◆ RECORDS PROVIDED
# # # # #
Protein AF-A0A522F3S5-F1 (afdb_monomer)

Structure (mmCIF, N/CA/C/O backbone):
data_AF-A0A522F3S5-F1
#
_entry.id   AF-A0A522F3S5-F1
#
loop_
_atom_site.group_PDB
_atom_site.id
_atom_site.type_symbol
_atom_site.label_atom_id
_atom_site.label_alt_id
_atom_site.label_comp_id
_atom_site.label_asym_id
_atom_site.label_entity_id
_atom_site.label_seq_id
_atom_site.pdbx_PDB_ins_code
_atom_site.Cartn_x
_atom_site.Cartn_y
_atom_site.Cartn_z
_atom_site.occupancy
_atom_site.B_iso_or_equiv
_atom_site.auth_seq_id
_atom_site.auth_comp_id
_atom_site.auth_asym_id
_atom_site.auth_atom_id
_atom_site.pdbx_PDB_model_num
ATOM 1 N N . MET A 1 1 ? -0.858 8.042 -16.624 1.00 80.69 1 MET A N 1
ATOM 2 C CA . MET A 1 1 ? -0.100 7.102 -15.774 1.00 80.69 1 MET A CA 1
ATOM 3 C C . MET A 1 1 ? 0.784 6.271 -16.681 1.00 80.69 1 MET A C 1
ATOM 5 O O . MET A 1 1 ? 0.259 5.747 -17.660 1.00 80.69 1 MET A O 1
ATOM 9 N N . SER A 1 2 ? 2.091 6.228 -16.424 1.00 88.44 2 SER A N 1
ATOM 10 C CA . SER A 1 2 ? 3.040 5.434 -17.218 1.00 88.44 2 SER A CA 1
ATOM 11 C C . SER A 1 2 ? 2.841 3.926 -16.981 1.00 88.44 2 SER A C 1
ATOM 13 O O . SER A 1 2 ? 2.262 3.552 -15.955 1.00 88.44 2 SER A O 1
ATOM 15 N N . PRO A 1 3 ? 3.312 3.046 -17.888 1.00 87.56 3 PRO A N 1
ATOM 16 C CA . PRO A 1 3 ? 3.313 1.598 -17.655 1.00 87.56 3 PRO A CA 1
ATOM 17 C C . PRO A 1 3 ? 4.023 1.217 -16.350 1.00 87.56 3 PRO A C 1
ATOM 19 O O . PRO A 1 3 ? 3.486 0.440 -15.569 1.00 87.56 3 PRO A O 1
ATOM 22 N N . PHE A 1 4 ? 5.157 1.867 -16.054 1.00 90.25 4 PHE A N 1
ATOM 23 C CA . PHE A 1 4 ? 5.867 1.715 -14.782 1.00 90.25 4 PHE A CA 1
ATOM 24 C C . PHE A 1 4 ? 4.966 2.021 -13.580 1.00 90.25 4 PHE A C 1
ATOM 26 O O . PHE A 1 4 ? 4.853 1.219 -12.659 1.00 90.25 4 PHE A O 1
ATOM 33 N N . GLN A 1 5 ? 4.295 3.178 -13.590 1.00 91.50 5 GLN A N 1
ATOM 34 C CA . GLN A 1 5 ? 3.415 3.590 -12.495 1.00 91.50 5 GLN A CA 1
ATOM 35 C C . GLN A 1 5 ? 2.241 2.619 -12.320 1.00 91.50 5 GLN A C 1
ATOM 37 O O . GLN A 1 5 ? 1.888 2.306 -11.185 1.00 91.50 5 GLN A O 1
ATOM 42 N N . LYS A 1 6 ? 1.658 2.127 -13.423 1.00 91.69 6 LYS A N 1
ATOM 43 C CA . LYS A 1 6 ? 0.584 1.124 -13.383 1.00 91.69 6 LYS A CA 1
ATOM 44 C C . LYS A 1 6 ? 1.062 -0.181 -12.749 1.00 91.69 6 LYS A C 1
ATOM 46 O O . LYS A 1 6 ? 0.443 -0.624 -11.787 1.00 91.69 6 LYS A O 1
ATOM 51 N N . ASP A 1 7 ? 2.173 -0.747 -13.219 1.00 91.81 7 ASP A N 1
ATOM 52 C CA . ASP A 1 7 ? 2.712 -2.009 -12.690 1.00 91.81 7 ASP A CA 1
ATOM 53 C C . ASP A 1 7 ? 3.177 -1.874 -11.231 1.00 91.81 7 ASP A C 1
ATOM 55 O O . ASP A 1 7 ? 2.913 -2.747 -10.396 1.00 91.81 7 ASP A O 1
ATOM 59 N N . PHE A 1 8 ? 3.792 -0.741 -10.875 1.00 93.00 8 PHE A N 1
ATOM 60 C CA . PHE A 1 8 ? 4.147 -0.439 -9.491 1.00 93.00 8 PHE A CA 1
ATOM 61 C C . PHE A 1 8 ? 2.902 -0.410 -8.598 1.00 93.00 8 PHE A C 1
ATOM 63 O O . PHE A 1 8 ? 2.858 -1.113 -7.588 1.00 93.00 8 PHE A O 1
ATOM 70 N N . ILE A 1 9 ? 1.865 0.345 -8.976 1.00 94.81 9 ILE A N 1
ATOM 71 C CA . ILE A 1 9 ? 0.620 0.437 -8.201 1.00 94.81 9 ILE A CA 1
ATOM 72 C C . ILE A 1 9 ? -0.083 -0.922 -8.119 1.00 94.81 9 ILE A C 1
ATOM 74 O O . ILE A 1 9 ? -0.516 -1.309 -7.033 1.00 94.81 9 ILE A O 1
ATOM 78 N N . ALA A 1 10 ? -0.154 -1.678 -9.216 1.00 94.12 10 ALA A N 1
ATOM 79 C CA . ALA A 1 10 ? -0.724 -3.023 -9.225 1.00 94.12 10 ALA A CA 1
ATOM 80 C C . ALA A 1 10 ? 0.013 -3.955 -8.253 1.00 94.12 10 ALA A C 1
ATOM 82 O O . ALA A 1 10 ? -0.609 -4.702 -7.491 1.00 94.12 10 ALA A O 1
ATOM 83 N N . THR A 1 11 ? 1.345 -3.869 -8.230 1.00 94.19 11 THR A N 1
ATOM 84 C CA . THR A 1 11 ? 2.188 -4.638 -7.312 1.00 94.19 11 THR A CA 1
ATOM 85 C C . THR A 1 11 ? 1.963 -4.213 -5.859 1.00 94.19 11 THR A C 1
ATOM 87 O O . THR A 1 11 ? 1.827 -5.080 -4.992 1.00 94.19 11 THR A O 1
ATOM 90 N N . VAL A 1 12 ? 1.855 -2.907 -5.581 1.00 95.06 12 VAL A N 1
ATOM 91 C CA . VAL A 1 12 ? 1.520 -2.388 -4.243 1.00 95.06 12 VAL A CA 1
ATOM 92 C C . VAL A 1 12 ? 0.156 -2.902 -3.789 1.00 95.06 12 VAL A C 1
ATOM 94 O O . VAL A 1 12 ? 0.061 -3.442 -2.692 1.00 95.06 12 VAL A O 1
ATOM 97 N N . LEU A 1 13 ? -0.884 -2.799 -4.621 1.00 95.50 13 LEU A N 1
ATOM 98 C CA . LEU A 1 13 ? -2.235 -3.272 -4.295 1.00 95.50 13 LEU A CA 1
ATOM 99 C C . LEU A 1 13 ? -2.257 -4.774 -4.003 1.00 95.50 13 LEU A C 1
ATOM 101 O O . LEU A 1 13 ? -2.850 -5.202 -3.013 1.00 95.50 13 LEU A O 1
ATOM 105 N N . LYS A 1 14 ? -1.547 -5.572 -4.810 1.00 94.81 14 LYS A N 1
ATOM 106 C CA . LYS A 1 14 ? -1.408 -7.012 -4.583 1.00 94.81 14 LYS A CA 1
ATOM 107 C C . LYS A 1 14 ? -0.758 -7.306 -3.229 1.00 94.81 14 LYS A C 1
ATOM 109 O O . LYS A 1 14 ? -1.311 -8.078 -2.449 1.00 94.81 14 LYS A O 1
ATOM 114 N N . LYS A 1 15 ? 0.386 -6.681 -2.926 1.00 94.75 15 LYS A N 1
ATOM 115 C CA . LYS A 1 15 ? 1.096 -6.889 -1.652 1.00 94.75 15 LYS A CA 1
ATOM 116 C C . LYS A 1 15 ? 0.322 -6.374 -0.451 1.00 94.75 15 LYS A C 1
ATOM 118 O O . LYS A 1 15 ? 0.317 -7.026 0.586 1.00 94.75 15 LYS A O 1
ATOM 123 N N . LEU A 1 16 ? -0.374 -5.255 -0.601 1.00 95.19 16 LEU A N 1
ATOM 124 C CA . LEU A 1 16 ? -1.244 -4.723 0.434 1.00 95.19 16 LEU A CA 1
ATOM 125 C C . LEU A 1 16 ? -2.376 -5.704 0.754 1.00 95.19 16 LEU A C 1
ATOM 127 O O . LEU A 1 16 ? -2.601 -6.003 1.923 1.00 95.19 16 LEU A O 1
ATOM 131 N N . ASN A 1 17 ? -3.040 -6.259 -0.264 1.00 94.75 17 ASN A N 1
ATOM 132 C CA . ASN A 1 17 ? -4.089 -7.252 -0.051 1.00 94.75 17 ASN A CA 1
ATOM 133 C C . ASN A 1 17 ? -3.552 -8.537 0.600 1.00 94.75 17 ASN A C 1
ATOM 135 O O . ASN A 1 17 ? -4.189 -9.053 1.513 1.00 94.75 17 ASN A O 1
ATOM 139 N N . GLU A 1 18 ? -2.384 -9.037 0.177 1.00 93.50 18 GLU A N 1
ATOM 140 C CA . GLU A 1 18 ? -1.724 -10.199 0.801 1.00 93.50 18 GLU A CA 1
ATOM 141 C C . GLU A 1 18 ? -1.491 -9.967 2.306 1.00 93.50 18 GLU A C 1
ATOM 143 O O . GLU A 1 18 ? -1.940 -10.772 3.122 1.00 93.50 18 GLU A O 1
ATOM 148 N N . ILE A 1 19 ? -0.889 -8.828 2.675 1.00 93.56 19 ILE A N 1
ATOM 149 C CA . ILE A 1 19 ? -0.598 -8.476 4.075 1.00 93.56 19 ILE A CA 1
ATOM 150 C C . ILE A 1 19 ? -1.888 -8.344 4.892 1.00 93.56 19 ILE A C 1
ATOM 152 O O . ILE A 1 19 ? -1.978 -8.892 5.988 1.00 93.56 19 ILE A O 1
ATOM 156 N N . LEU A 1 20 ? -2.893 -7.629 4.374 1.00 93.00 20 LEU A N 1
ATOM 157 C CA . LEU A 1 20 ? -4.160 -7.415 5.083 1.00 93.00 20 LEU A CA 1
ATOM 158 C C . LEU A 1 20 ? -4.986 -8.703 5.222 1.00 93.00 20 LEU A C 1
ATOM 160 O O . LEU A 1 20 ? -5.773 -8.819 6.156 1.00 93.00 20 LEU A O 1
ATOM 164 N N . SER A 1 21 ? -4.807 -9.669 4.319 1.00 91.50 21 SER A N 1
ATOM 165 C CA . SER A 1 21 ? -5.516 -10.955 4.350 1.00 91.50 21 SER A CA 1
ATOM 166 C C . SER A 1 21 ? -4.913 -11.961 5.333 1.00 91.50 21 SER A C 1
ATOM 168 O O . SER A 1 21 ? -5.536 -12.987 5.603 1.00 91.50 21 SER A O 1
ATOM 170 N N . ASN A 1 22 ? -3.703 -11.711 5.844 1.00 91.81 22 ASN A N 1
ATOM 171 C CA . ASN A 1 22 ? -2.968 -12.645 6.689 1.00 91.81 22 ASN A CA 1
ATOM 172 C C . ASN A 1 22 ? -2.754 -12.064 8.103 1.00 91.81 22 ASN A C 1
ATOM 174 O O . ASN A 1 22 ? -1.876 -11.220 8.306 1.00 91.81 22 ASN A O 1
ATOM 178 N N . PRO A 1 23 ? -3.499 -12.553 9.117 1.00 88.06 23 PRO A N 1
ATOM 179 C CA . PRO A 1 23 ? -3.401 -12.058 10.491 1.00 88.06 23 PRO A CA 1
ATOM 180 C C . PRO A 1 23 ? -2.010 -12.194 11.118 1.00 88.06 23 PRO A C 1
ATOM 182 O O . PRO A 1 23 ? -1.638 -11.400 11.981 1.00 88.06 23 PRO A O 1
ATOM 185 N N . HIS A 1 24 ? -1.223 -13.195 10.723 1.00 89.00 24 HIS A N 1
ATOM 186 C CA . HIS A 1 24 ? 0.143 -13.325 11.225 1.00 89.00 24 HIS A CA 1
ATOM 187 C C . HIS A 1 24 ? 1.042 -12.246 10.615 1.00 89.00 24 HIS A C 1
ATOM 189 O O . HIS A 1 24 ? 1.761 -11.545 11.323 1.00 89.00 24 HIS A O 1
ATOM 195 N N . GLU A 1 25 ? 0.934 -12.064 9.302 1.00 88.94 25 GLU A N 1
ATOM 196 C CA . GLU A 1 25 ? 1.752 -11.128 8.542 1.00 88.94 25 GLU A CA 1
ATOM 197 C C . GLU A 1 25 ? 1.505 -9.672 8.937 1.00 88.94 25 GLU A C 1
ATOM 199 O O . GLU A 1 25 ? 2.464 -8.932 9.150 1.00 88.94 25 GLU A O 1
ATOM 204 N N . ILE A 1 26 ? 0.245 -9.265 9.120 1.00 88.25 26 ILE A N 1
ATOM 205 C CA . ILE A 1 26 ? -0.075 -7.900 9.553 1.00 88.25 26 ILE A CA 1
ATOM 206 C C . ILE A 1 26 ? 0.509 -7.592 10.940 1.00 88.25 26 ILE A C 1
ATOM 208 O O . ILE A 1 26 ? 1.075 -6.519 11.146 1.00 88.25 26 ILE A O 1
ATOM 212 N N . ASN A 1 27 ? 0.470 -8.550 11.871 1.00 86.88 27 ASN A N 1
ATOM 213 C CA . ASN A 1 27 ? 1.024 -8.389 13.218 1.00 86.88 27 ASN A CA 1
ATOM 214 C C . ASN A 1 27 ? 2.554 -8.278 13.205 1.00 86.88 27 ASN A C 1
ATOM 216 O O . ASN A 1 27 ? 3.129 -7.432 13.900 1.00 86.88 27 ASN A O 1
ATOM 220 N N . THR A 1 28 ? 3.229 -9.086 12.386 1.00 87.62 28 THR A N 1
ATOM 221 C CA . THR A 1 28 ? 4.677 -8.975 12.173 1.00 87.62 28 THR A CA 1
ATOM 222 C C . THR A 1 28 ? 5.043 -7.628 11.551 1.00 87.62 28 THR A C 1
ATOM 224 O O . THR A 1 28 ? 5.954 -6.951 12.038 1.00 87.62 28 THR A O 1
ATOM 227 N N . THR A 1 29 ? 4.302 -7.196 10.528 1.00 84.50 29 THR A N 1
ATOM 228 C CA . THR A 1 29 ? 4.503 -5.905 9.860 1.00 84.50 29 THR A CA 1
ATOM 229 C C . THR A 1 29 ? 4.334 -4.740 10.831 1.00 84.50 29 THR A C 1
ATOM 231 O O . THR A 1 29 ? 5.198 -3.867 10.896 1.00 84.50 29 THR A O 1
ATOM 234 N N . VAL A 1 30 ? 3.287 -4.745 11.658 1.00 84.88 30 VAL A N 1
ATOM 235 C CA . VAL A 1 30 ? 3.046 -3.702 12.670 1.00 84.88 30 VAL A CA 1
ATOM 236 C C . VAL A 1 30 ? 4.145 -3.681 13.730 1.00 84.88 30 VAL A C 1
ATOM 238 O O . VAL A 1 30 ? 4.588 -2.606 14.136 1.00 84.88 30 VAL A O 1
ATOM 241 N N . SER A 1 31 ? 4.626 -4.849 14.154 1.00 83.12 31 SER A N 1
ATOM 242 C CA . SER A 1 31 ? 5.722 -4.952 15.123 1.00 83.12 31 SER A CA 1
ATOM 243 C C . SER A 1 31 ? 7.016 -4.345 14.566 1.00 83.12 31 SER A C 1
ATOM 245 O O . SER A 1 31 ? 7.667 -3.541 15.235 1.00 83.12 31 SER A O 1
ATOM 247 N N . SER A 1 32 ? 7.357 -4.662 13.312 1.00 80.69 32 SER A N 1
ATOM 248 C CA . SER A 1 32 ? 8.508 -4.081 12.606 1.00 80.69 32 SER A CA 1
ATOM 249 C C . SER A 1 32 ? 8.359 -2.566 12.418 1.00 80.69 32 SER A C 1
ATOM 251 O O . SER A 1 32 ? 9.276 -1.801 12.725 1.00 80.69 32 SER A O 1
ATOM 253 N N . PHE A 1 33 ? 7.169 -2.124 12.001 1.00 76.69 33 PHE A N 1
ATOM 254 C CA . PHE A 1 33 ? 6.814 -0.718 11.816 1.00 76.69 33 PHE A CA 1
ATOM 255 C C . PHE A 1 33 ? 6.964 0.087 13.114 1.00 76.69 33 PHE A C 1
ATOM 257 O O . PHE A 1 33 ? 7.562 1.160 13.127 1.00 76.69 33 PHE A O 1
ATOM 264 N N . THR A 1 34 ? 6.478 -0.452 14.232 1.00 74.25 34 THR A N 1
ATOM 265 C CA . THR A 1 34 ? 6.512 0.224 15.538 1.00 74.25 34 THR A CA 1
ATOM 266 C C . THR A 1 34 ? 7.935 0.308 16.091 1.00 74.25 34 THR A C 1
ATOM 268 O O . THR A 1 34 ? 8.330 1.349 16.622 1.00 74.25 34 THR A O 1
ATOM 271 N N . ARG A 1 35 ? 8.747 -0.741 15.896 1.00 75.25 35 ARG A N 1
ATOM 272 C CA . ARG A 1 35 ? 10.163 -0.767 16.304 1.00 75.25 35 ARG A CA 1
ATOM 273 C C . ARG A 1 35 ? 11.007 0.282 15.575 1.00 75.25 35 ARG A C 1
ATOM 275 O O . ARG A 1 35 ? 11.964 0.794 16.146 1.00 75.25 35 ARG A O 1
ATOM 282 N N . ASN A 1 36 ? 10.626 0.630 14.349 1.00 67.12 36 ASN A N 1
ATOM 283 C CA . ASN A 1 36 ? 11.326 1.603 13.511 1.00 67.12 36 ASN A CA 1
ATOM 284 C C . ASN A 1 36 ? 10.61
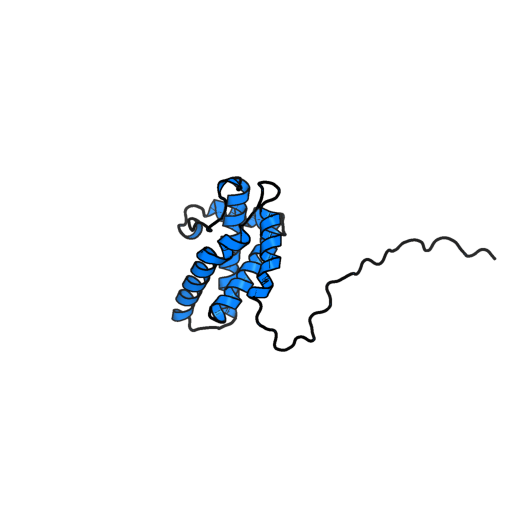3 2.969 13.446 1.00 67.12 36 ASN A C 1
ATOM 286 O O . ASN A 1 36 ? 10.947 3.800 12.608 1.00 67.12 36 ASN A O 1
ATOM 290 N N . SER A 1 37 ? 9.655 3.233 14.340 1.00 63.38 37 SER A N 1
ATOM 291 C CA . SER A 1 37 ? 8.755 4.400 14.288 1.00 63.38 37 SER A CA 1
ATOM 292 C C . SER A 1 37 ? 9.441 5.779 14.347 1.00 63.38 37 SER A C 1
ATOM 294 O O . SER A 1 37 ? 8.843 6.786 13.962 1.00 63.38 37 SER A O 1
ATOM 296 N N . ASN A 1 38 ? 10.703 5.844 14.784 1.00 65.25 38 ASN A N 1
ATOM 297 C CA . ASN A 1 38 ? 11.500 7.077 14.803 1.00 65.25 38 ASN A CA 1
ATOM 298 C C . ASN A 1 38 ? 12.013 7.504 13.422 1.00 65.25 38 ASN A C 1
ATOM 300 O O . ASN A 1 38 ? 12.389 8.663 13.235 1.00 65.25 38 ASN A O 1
# # # # #
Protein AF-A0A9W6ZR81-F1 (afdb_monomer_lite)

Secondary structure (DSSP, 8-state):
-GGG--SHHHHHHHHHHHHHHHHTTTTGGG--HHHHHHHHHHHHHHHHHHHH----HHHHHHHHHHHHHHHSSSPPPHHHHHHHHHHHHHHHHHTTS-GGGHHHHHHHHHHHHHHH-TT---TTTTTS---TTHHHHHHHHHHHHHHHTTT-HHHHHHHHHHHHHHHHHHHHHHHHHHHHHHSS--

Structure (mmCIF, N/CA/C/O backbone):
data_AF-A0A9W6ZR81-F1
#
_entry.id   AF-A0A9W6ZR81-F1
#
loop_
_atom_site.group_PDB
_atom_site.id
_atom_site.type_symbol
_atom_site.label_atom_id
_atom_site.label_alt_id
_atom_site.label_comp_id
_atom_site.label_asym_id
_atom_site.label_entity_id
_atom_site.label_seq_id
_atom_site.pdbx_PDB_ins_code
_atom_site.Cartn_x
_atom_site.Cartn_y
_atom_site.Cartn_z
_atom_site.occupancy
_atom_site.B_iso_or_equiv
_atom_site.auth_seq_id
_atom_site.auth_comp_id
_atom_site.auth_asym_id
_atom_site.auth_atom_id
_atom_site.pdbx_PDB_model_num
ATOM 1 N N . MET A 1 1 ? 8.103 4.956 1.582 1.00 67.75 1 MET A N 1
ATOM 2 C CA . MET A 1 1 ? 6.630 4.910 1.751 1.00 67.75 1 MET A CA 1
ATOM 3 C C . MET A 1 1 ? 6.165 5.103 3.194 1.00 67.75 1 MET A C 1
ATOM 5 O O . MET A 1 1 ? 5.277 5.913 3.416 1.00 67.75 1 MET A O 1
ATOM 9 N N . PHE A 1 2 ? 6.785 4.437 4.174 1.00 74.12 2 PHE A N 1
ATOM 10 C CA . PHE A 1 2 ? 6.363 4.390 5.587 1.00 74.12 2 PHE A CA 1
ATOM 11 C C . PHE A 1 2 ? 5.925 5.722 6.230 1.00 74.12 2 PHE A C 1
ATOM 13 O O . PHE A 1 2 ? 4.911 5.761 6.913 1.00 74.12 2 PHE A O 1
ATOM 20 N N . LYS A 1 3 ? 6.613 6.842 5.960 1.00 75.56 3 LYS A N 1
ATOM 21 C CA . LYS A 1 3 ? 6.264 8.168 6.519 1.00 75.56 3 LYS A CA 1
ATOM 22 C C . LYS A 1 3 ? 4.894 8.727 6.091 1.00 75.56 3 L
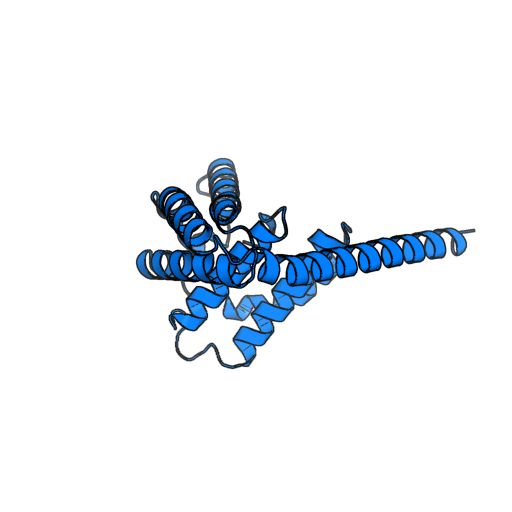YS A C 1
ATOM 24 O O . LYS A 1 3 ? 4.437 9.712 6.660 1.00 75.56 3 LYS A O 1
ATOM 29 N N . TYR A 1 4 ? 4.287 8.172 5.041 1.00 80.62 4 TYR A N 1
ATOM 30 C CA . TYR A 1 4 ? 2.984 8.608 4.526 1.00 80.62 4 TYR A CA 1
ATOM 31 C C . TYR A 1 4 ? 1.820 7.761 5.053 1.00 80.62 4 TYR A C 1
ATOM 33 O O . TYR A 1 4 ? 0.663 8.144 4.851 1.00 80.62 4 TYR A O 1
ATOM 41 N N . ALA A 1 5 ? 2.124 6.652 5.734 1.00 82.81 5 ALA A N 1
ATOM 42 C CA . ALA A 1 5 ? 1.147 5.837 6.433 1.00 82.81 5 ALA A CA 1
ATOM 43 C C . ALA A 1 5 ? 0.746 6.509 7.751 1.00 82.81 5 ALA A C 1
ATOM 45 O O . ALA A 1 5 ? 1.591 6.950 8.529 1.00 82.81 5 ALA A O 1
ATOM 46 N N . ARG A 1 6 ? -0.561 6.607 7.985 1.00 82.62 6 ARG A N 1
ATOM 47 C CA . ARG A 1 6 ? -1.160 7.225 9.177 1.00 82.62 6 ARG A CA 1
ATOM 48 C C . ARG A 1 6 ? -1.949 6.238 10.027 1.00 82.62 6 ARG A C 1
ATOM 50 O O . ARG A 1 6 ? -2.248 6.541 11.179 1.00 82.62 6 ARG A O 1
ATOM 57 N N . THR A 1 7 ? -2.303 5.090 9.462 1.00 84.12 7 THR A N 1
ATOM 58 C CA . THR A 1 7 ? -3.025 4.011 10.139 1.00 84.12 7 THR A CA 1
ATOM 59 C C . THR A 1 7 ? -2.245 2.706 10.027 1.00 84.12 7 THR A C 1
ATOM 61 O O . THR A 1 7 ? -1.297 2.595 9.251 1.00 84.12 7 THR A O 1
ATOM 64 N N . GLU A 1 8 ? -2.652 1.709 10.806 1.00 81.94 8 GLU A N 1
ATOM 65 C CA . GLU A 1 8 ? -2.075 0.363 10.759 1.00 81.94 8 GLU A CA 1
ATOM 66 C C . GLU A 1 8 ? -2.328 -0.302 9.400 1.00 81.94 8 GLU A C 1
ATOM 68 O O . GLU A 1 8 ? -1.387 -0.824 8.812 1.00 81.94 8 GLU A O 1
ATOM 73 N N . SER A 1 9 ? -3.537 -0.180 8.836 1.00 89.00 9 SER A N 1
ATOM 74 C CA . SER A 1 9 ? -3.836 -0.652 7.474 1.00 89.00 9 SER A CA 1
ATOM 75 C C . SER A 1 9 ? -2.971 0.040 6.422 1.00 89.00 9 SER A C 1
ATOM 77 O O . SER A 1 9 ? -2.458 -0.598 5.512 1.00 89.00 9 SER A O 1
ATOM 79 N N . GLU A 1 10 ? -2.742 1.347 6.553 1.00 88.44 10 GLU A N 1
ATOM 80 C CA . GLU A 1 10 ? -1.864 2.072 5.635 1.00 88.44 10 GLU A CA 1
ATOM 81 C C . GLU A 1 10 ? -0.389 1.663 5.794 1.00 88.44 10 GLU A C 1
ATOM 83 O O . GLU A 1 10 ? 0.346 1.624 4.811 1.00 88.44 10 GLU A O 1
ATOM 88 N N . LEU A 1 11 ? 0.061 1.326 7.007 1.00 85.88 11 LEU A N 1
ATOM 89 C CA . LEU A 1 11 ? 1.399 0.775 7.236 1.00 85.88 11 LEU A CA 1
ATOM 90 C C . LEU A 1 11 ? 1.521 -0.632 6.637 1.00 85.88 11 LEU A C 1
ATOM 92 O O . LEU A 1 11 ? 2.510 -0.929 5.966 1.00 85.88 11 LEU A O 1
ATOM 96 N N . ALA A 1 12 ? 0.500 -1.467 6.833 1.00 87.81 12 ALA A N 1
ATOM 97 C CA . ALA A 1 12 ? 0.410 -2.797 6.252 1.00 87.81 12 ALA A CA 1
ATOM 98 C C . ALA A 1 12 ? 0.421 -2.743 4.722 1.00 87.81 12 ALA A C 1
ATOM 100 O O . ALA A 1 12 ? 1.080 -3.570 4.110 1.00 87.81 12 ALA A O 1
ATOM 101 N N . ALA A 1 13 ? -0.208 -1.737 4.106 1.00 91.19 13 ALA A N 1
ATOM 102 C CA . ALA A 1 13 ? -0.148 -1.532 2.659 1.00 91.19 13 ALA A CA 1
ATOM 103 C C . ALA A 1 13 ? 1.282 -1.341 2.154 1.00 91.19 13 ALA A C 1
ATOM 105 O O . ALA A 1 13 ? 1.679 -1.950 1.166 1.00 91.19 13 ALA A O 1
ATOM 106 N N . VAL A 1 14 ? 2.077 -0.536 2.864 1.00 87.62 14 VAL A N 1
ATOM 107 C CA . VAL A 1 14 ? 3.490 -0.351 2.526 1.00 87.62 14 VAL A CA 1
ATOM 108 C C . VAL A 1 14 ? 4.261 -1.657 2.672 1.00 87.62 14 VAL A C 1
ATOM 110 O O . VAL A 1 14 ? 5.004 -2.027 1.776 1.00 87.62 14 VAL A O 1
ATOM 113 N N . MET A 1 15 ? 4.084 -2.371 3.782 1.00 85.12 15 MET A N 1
# # # # #
Looking at the entries above, can you reproduce exactly the lines from the one that holds "ATOM 205 C CA" through the one that holds "ATOM 220 N N", and only those?

ATOM 205 C CA . ILE A 1 26 ? -0.075 -7.900 9.553 1.00 88.25 26 ILE A CA 1
ATOM 206 C C . ILE A 1 26 ? 0.509 -7.592 10.940 1.00 88.25 26 ILE A C 1
ATOM 208 O O . ILE A 1 26 ? 1.075 -6.519 11.146 1.00 88.25 26 ILE A O 1
ATOM 212 N N . ASN A 1 27 ? 0.470 -8.550 11.871 1.00 86.88 27 ASN A N 1
ATOM 213 C CA . ASN A 1 27 ? 1.024 -8.389 13.218 1.00 86.88 27 ASN A CA 1
ATOM 214 C C . ASN A 1 27 ? 2.554 -8.278 13.205 1.00 86.88 27 ASN A C 1
ATOM 216 O O . ASN A 1 27 ? 3.129 -7.432 13.900 1.00 86.88 27 ASN A O 1
ATOM 220 N N . THR A 1 28 ? 3.229 -9.086 12.386 1.00 87.62 28 THR A N 1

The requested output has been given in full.